= Cyriack Skinner =

17th-century English lawyer

Cyriack Skinner (1627-1700) was a friend, pupil and amanuensis (secretary) of the English poet John Milton, and the author of an anonymous biography of the poet.

==Biography==

Cyriack Skinner was the third son of William Skinner, a Lincolnshire squire who died in 1627.
His mother was Bridget Coke, daughter of the famous jurist Sir Edward Coke.
Skinner was admitted to Lincoln's Inn on 31 July 1647 and became a lawyer by profession.
He came to live near Milton in 1654 and probably began to help the poet at that time.
After the Rump Parliament had been reconstituted in 1659 following the death of Oliver Cromwell, Skinner joined the Rota Club. This group met each night at the Turk's Head Coffee House to debate proposals by Milton's opponent, the republican James Harrington, and was often chaired by Skinner.
Skinner would have kept Milton informed of the progress of these discussions.
He remained close to Milton during the difficult period that followed the Restoration of the Monarchy in 1660 and was present at Milton's deathbed in 1674.

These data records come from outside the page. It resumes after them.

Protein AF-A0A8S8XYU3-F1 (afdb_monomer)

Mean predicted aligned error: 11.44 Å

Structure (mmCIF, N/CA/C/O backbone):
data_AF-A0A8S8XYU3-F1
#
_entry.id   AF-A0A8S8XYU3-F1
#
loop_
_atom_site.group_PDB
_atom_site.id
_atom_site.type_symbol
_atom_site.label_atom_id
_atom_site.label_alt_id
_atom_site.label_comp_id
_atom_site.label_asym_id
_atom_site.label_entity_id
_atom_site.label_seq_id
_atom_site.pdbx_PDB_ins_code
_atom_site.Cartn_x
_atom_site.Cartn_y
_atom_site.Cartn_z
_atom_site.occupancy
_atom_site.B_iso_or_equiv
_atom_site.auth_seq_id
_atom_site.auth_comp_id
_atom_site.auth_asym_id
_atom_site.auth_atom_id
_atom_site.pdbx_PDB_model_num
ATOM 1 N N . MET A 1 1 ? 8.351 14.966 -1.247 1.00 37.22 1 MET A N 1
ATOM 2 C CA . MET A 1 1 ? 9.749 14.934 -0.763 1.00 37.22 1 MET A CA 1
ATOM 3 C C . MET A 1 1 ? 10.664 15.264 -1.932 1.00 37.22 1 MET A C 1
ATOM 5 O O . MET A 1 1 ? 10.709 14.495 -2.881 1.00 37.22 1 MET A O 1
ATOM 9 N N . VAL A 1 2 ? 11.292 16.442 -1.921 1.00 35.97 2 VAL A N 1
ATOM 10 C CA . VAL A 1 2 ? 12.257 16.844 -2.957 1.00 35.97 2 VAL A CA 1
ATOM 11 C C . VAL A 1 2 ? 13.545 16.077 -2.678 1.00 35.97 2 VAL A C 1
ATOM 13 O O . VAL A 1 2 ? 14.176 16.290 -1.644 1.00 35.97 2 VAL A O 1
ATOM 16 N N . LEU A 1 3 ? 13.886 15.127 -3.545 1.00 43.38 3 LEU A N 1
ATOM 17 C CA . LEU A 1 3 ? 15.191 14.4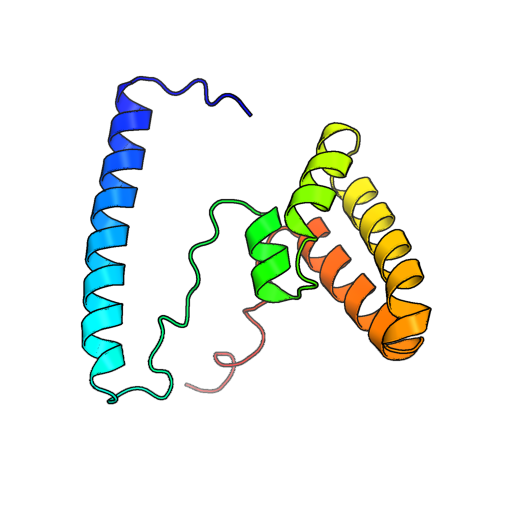82 -3.516 1.00 43.38 3 LEU A CA 1
ATOM 18 C C . LEU A 1 3 ? 16.215 15.551 -3.903 1.00 43.38 3 LEU A C 1
ATOM 20 O O . LEU A 1 3 ? 16.233 16.002 -5.041 1.00 43.38 3 LEU A O 1
ATOM 24 N N . ILE A 1 4 ? 17.055 15.982 -2.963 1.00 51.56 4 ILE A N 1
ATOM 25 C CA . ILE A 1 4 ? 18.305 16.661 -3.315 1.00 51.56 4 ILE A CA 1
ATOM 26 C C . ILE A 1 4 ? 19.241 15.544 -3.778 1.00 51.56 4 ILE A C 1
ATOM 28 O O . ILE A 1 4 ? 20.027 15.005 -3.000 1.00 51.56 4 ILE A O 1
ATOM 32 N N . ALA A 1 5 ? 19.054 15.107 -5.017 1.00 57.47 5 ALA A N 1
ATOM 33 C CA . ALA A 1 5 ? 19.927 14.164 -5.686 1.00 57.47 5 ALA A CA 1
ATOM 34 C C . ALA A 1 5 ? 20.906 14.969 -6.546 1.00 57.47 5 ALA A C 1
ATOM 36 O O . ALA A 1 5 ? 20.518 15.930 -7.202 1.00 57.47 5 ALA A O 1
ATOM 37 N N . SER A 1 6 ? 22.191 14.613 -6.514 1.00 77.88 6 SER A N 1
ATOM 38 C CA . SER A 1 6 ? 23.107 15.072 -7.556 1.00 77.88 6 SER A CA 1
ATOM 39 C C . SER A 1 6 ? 22.635 14.521 -8.904 1.00 77.88 6 SER A C 1
ATOM 41 O O . SER A 1 6 ? 22.073 13.424 -8.946 1.00 77.88 6 SER A O 1
ATOM 43 N N . ASP A 1 7 ? 22.911 15.225 -10.003 1.00 78.88 7 ASP A N 1
ATOM 44 C CA . ASP A 1 7 ? 22.543 14.783 -11.360 1.00 78.88 7 ASP A CA 1
ATOM 45 C C . ASP A 1 7 ? 23.009 13.337 -11.651 1.00 78.88 7 ASP A C 1
ATOM 47 O O . ASP A 1 7 ? 22.344 12.563 -12.340 1.00 78.88 7 ASP A O 1
ATOM 51 N N . GLU A 1 8 ? 24.136 12.928 -11.058 1.00 82.00 8 GLU A N 1
ATOM 52 C CA . GLU A 1 8 ? 24.660 11.560 -11.125 1.00 82.00 8 GLU A CA 1
ATOM 53 C C . GLU A 1 8 ? 23.758 10.521 -10.432 1.00 82.00 8 GLU A C 1
ATOM 55 O O . GLU A 1 8 ? 23.605 9.402 -10.930 1.00 82.00 8 GLU A O 1
ATOM 60 N N . MET A 1 9 ? 23.151 10.871 -9.292 1.00 81.94 9 MET A N 1
ATOM 61 C CA . MET A 1 9 ? 22.220 9.997 -8.573 1.00 81.94 9 MET A CA 1
ATOM 62 C C . MET A 1 9 ? 20.904 9.837 -9.336 1.00 81.94 9 MET A C 1
ATOM 64 O O . MET A 1 9 ? 20.404 8.716 -9.438 1.00 81.94 9 MET A O 1
ATOM 68 N N . GLU A 1 10 ? 20.366 10.914 -9.912 1.00 80.88 10 GLU A N 1
ATOM 69 C CA . GLU A 1 10 ? 19.157 10.829 -10.742 1.00 80.88 10 GLU A CA 1
ATOM 70 C C . GLU A 1 10 ? 19.393 9.939 -11.968 1.00 80.88 10 GLU A C 1
ATOM 72 O O . GLU A 1 10 ? 18.641 8.989 -12.202 1.00 80.88 10 GLU A O 1
ATOM 77 N N . ALA A 1 11 ? 20.507 10.145 -12.678 1.00 84.31 11 ALA A N 1
ATOM 78 C CA . ALA A 1 11 ? 20.888 9.312 -13.817 1.00 84.31 11 ALA A CA 1
ATOM 79 C C . ALA A 1 11 ? 21.074 7.828 -13.436 1.00 84.31 11 ALA A C 1
ATOM 81 O O . ALA A 1 11 ? 20.748 6.926 -14.219 1.00 84.31 11 ALA A O 1
ATOM 82 N N . TYR A 1 12 ? 21.583 7.553 -12.231 1.00 85.88 12 TYR A N 1
ATOM 83 C CA . TYR A 1 12 ? 21.704 6.196 -11.705 1.00 85.88 12 TYR A CA 1
ATOM 84 C C . TYR A 1 12 ? 20.334 5.542 -11.476 1.00 85.88 12 TYR A C 1
ATOM 86 O O . TYR A 1 12 ? 20.103 4.427 -11.963 1.00 85.88 12 TYR A O 1
ATOM 94 N N . PHE A 1 13 ? 19.414 6.230 -10.791 1.00 83.88 13 PHE A N 1
ATOM 95 C CA . PHE A 1 13 ? 18.060 5.722 -10.552 1.00 83.88 13 PHE A CA 1
ATOM 96 C C . PHE A 1 13 ? 17.290 5.517 -11.859 1.00 83.88 13 PHE A C 1
ATOM 98 O O . PHE A 1 13 ? 16.699 4.452 -12.047 1.00 83.88 13 PHE A O 1
ATOM 105 N N . GLU A 1 14 ? 17.388 6.443 -12.815 1.00 85.06 14 GLU A N 1
ATOM 106 C CA . GLU A 1 14 ? 16.779 6.271 -14.138 1.00 85.06 14 GLU A CA 1
ATOM 107 C C . GLU A 1 14 ? 17.292 5.024 -14.869 1.00 85.06 14 GLU A C 1
ATOM 109 O O . GLU A 1 14 ? 16.536 4.322 -15.545 1.00 85.06 14 GLU A O 1
ATOM 114 N N . ASN A 1 15 ? 18.593 4.737 -14.779 1.00 89.06 15 ASN A N 1
ATOM 115 C CA . ASN A 1 15 ? 19.179 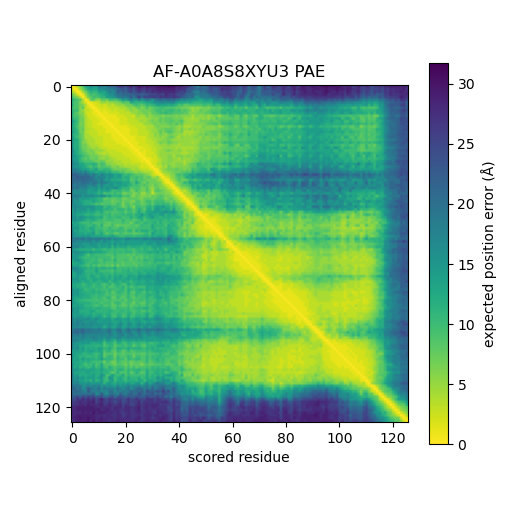3.561 -15.420 1.00 89.06 15 ASN A CA 1
ATOM 116 C C . ASN A 1 15 ? 18.640 2.266 -14.794 1.00 89.06 15 ASN A C 1
ATOM 118 O O . ASN A 1 15 ? 18.316 1.313 -15.512 1.00 89.06 15 ASN A O 1
ATOM 122 N N . LEU A 1 16 ? 18.497 2.241 -13.466 1.00 86.06 16 LEU A N 1
ATOM 123 C CA . LEU A 1 16 ? 17.871 1.127 -12.758 1.00 86.06 16 LEU A CA 1
ATOM 124 C C . LEU A 1 16 ? 16.406 0.949 -13.165 1.00 86.06 16 LEU A C 1
ATOM 126 O O . LEU A 1 16 ? 16.010 -0.176 -13.477 1.00 86.06 16 LEU A O 1
ATOM 130 N N . GLU A 1 17 ? 15.627 2.030 -13.236 1.00 84.38 17 GLU A N 1
ATOM 131 C CA . GLU A 1 17 ? 14.229 1.976 -13.677 1.00 84.38 17 GLU A CA 1
ATOM 132 C C . GLU A 1 17 ? 14.108 1.455 -15.113 1.00 84.38 17 GLU A C 1
ATOM 134 O O . GLU A 1 17 ? 13.364 0.503 -15.355 1.00 84.38 17 GLU A O 1
ATOM 139 N N . LYS A 1 18 ? 14.924 1.970 -16.043 1.00 86.56 18 LYS A N 1
ATOM 140 C CA . LYS A 1 18 ? 14.964 1.520 -17.447 1.00 86.56 18 LYS A CA 1
ATOM 141 C C . LYS A 1 18 ? 15.297 0.031 -17.572 1.00 86.56 18 LYS A C 1
ATOM 143 O O . LYS A 1 18 ? 14.743 -0.663 -18.427 1.00 86.56 18 LYS A O 1
ATOM 148 N N . LYS A 1 19 ? 16.223 -0.483 -16.757 1.00 86.81 19 LYS A N 1
ATOM 149 C CA . LYS A 1 19 ? 16.557 -1.919 -16.730 1.00 86.81 19 LYS A CA 1
ATOM 150 C C . LYS A 1 19 ? 15.424 -2.747 -16.133 1.00 86.81 19 LYS A C 1
ATOM 152 O O . LYS A 1 19 ? 15.099 -3.795 -16.688 1.00 86.81 19 LYS A O 1
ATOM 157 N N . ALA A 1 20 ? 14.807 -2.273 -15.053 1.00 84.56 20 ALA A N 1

Cyriack Skinner has been identified as the author of the anonymously published book The Life of Mr. John Milton, an important source of first-hand information on the poet.
Milton's later assistant Daniel Skinner may have been his relative, notable for first attempting to publish some of Milton's state papers, then attempting to suppress them.

==Sonnets==

Two of Milton's Sonnets are addressed to Skinner:

===Sonnet XVIII===

Cyriack, whose Grandsire on the Royal Bench
Of British Themis, with no mean applause
Pronounc't and in his volumes taught our Lawes,
Which others at their Barr so often wrench:
To day deep thoughts resolve with me to drench
In mirth, that after no repenting ;
Let Euclid rest and Archimedes pause,
And what the Swede intend, and what the French.
To measure life, learn thou betimes, and know
Toward solid good what leads the nearest way;
For other things mild Heav'n a time ordains,
And disapproves that care, though wise in show,
That with superfluous burden loads the day,
And when God sends a cheerful hour, refrains.

===Sonnet XXII===

Cyriack, this three years' day these eyes, though clear
To outward view of blemish or of spot,
Bereft of light, their seeing have forgot;
Nor to their idle orbs doth sight appear
Of sun or moon or star throughout the year,
Or man or woman. Yet I argue not
Against Heav'n's hand or will, not bate a jot
Of heart or hope, but still bear up and steer
Right onward. What supports me, dost thou ask?
The conscience, friend, to have lost them overplied
In liberty's defence, my noble task,
Of which all Europe talks from side to side.
This thought might lead me through the world's vain mask
Content, though blind, had I no better guide.